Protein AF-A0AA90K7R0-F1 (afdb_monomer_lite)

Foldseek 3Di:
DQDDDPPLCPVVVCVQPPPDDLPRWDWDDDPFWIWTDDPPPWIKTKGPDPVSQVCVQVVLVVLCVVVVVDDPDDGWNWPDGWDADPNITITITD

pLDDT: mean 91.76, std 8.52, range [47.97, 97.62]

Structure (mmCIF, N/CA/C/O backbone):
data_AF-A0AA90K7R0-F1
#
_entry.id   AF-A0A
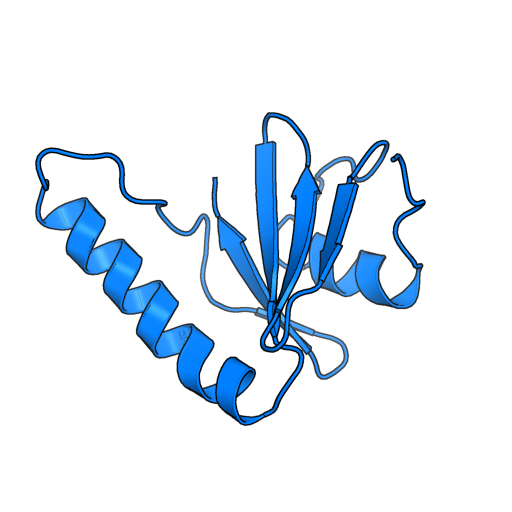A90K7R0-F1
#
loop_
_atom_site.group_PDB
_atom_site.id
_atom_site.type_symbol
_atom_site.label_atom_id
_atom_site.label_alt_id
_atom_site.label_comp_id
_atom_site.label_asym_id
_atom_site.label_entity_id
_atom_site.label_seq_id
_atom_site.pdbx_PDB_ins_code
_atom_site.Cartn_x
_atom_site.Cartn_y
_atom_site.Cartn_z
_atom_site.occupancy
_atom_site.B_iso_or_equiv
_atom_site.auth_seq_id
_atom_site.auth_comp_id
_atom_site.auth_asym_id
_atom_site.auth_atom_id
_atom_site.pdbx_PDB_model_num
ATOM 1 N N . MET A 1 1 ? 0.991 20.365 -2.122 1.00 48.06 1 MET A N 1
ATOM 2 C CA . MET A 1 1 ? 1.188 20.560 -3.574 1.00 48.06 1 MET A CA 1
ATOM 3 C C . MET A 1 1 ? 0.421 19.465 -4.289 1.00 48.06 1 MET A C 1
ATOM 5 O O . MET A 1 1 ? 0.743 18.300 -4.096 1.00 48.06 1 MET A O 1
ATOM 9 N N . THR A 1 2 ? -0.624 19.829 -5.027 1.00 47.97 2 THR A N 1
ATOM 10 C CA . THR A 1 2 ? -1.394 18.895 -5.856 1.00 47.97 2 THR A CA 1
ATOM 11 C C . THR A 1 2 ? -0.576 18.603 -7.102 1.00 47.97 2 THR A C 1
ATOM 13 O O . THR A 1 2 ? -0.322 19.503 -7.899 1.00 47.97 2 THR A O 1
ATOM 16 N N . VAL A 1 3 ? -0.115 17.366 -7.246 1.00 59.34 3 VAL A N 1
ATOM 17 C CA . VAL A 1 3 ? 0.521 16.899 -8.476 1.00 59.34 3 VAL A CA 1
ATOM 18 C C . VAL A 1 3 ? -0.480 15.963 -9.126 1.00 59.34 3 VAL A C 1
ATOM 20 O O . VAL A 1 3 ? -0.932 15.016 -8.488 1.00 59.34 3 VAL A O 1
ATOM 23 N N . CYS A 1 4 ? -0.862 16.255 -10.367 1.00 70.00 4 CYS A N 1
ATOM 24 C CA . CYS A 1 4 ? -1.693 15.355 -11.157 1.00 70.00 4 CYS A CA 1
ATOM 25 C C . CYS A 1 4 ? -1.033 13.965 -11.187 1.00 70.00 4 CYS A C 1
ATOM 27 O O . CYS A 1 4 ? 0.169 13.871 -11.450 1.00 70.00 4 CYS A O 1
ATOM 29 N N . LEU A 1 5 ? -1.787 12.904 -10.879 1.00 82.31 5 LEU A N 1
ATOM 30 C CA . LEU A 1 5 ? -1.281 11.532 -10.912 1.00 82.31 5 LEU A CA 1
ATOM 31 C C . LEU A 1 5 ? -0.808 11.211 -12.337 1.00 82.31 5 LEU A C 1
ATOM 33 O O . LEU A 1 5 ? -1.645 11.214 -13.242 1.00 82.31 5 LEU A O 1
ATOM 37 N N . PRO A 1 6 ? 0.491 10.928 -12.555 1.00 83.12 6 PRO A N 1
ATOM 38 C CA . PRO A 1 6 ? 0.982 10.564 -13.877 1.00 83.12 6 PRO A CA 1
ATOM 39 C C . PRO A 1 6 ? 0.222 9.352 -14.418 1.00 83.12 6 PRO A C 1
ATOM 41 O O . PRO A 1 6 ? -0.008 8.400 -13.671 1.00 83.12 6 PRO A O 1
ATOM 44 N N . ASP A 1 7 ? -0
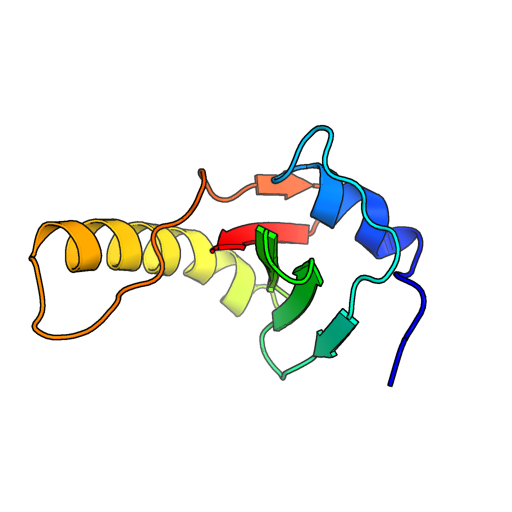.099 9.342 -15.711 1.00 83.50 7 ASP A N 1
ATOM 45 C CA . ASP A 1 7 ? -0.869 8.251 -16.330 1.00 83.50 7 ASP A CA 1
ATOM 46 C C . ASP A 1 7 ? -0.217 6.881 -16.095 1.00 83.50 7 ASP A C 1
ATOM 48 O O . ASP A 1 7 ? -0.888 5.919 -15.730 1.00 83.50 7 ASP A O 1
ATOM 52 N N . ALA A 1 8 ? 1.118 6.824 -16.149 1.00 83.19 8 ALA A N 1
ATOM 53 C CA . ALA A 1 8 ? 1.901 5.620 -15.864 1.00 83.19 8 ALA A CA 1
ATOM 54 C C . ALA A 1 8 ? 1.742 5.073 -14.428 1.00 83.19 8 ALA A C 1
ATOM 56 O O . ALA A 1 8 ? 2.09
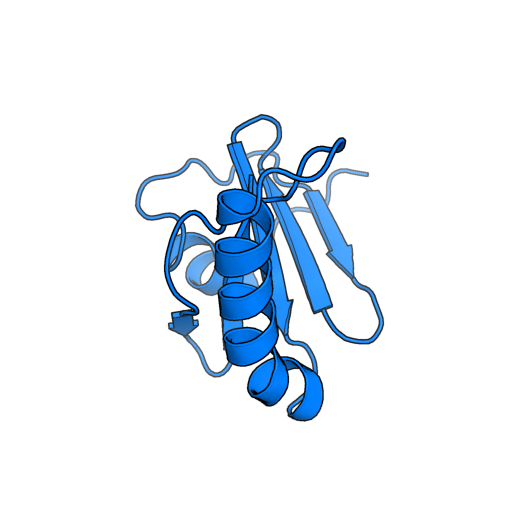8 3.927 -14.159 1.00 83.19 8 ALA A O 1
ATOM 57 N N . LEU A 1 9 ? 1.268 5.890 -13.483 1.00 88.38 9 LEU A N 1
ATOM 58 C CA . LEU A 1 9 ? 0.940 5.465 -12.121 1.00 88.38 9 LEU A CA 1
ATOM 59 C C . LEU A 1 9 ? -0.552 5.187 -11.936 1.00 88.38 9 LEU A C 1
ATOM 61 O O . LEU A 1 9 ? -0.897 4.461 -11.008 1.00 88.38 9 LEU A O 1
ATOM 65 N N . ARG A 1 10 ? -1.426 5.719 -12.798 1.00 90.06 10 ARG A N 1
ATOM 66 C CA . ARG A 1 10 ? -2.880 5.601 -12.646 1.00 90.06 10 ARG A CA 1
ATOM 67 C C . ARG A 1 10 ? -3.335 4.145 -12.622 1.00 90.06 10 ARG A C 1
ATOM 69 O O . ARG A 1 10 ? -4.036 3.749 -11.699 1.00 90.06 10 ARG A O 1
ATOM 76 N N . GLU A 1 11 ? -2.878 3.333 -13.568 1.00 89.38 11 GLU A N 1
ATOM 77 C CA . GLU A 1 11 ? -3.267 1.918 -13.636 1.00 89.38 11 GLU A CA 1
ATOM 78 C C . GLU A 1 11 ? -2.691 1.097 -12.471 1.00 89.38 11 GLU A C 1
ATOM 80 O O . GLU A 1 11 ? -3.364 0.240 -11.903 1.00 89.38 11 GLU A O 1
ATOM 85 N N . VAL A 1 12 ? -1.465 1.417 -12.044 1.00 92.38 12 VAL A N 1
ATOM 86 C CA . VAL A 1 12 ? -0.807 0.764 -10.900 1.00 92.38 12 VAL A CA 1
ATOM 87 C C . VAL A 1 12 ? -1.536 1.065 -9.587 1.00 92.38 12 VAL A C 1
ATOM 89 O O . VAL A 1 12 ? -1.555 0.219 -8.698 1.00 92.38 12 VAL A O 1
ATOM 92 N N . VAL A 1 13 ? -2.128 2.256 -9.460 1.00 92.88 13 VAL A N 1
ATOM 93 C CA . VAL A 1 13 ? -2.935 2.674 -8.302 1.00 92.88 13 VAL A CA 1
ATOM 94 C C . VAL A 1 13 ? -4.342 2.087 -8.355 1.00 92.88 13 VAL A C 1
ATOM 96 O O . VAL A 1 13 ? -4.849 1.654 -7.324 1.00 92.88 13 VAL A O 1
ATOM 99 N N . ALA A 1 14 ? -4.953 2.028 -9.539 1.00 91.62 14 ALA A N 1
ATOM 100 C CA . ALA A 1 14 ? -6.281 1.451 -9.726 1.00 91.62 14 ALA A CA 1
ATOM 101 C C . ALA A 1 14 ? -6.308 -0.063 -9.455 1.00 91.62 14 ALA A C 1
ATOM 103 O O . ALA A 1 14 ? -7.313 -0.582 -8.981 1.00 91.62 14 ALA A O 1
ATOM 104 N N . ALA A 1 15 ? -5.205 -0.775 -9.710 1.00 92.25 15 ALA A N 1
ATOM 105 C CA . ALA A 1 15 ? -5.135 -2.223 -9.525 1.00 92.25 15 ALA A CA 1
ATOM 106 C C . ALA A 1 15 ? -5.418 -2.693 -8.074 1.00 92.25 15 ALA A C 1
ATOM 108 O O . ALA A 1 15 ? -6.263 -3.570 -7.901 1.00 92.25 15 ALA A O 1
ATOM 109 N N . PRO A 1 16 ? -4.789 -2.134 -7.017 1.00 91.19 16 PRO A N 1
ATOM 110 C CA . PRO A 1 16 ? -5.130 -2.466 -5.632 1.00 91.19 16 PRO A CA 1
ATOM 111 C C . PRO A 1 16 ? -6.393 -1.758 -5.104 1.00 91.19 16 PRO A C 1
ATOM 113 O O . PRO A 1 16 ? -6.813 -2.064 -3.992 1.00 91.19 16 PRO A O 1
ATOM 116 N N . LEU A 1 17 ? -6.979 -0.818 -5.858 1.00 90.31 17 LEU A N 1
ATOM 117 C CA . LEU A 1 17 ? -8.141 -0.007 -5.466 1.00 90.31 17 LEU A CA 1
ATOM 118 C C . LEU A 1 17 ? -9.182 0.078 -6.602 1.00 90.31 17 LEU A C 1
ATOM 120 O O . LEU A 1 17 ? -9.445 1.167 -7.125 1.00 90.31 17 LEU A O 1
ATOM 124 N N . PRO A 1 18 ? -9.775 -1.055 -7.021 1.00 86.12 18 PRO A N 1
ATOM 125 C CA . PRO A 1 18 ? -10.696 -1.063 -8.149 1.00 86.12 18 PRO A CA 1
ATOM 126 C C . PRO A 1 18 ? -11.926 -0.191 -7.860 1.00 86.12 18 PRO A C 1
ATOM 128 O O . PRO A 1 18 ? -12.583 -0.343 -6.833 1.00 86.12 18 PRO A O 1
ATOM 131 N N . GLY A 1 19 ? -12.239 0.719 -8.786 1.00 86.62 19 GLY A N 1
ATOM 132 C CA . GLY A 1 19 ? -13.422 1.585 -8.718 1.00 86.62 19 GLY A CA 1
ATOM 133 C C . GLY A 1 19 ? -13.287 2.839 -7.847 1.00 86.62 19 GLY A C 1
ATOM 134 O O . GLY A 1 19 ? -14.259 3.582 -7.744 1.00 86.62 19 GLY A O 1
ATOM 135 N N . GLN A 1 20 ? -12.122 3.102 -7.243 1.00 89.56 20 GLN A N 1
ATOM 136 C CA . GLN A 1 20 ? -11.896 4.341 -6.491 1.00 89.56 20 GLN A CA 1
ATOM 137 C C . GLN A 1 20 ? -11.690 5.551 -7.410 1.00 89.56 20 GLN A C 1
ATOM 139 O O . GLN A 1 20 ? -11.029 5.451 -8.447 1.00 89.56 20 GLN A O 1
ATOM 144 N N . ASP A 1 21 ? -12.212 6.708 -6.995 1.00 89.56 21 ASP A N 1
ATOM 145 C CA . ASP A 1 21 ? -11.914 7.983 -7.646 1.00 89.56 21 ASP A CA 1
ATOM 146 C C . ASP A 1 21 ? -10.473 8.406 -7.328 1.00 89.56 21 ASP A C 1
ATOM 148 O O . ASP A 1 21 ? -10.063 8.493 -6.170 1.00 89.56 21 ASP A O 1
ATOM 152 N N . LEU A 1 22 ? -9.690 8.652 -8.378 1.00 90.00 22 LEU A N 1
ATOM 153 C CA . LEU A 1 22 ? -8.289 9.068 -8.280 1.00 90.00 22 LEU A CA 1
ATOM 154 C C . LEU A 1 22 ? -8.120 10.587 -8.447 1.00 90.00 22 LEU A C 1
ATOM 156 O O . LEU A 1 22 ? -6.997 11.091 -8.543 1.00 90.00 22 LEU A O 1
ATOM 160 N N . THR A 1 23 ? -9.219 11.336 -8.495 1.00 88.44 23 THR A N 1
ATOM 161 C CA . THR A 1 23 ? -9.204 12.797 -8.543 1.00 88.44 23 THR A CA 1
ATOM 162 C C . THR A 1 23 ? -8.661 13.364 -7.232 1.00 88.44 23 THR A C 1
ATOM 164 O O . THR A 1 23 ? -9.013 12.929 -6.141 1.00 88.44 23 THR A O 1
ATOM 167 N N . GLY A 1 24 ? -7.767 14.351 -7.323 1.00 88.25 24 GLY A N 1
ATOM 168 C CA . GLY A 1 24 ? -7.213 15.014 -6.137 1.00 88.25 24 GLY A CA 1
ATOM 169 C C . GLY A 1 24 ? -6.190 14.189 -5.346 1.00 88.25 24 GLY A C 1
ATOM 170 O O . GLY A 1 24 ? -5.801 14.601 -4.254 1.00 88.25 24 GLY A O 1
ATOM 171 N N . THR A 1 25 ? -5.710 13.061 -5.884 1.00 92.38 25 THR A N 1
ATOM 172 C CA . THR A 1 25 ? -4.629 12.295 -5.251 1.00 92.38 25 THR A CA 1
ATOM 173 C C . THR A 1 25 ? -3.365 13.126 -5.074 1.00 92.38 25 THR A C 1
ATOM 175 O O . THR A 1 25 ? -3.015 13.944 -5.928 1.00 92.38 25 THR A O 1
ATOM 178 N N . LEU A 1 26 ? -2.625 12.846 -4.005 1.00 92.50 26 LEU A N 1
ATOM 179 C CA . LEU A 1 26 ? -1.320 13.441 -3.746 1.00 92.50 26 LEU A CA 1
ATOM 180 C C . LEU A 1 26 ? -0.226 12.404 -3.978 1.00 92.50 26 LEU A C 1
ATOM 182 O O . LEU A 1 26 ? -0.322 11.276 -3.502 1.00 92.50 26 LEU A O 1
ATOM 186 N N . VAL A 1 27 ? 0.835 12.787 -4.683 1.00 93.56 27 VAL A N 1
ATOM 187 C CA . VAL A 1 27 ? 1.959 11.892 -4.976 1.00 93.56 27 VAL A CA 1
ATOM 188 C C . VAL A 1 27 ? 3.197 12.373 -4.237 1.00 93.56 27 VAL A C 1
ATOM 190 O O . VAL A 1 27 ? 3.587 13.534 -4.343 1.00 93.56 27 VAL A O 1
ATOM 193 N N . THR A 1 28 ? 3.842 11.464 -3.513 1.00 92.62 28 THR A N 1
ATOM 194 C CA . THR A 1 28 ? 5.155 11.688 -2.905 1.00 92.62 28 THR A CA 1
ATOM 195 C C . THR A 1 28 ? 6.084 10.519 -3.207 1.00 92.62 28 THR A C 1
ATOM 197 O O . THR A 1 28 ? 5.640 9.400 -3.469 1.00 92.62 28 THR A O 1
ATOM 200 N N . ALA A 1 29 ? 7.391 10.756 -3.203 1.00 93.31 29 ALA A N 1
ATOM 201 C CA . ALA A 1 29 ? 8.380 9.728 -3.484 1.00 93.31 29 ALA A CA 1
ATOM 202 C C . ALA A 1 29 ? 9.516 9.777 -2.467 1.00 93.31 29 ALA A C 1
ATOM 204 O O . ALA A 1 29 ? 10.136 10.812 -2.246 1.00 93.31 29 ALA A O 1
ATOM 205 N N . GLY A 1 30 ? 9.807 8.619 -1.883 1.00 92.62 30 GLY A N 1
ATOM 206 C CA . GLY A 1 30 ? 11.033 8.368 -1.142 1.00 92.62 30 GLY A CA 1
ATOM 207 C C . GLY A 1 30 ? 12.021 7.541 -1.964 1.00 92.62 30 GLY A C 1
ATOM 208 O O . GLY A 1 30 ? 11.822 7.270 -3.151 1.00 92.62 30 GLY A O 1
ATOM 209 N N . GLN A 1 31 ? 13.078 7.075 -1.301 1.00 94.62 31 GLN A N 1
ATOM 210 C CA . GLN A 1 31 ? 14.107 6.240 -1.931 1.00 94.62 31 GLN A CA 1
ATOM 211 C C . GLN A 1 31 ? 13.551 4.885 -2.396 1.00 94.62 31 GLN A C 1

■ AIM OF THE TASK
Only the lines from the top of the records through the line with "ATOM 5 O O ." belong in the copy; write them out exactly, leaving out pictures.

■ RESPONSE BELOW
Protein AF-A0AA90K7R0-F1 (afdb_monomer_lite)

Foldseek 3Di:
DQDDDPPLCPVVVCVQPPPDDLPRWDWDDDPFWIWTDDPPPWIKTKGPDPVSQVCVQVVLVVLCVVVVVDDPDDGWNWPDGWDADPNITITITD

pLDDT: mean 91.76, std 8.52, range [47.97, 97.62]

Structure (mmCIF, N/CA/C/O backbone):
data_AF-A0AA90K7R0-F1
#
_entry.id   AF-A0A
A90K7R0-F1
#
loop_
_atom_site.group_PDB
_atom_site.id
_atom_site.type_symbol
_atom_site.label_atom_id
_atom_site.label_alt_id
_atom_site.label_comp_id
_atom_site.label_asym_id
_atom_site.label_entity_id
_atom_site.label_seq_id
_atom_site.pdbx_PDB_ins_code
_atom_site.Cartn_x
_atom_site.Cartn_y
_atom_site.Cartn_z
_atom_site.occupancy
_atom_site.B_iso_or_equiv
_atom_site.auth_seq_id
_atom_site.auth_comp_id
_atom_site.auth_asym_id
_atom_site.auth_atom_id
_atom_site.pdbx_PDB_model_num
ATOM 1 N N . MET A 1 1 ? 0.991 20.365 -2.122 1.00 48.06 1 MET A N 1
ATOM 2 C CA . MET A 1 1 ? 1.188 20.560 -3.574 1.00 48.06 1 MET A CA 1
ATOM 3 C C . MET A 1 1 ? 0.421 19.465 -4.289 1.00 48.06 1 MET A C 1
ATOM 5 O O . MET A 1 1 ? 0.743 18.300 -4.096 1.00 48.06 1 MET A O 1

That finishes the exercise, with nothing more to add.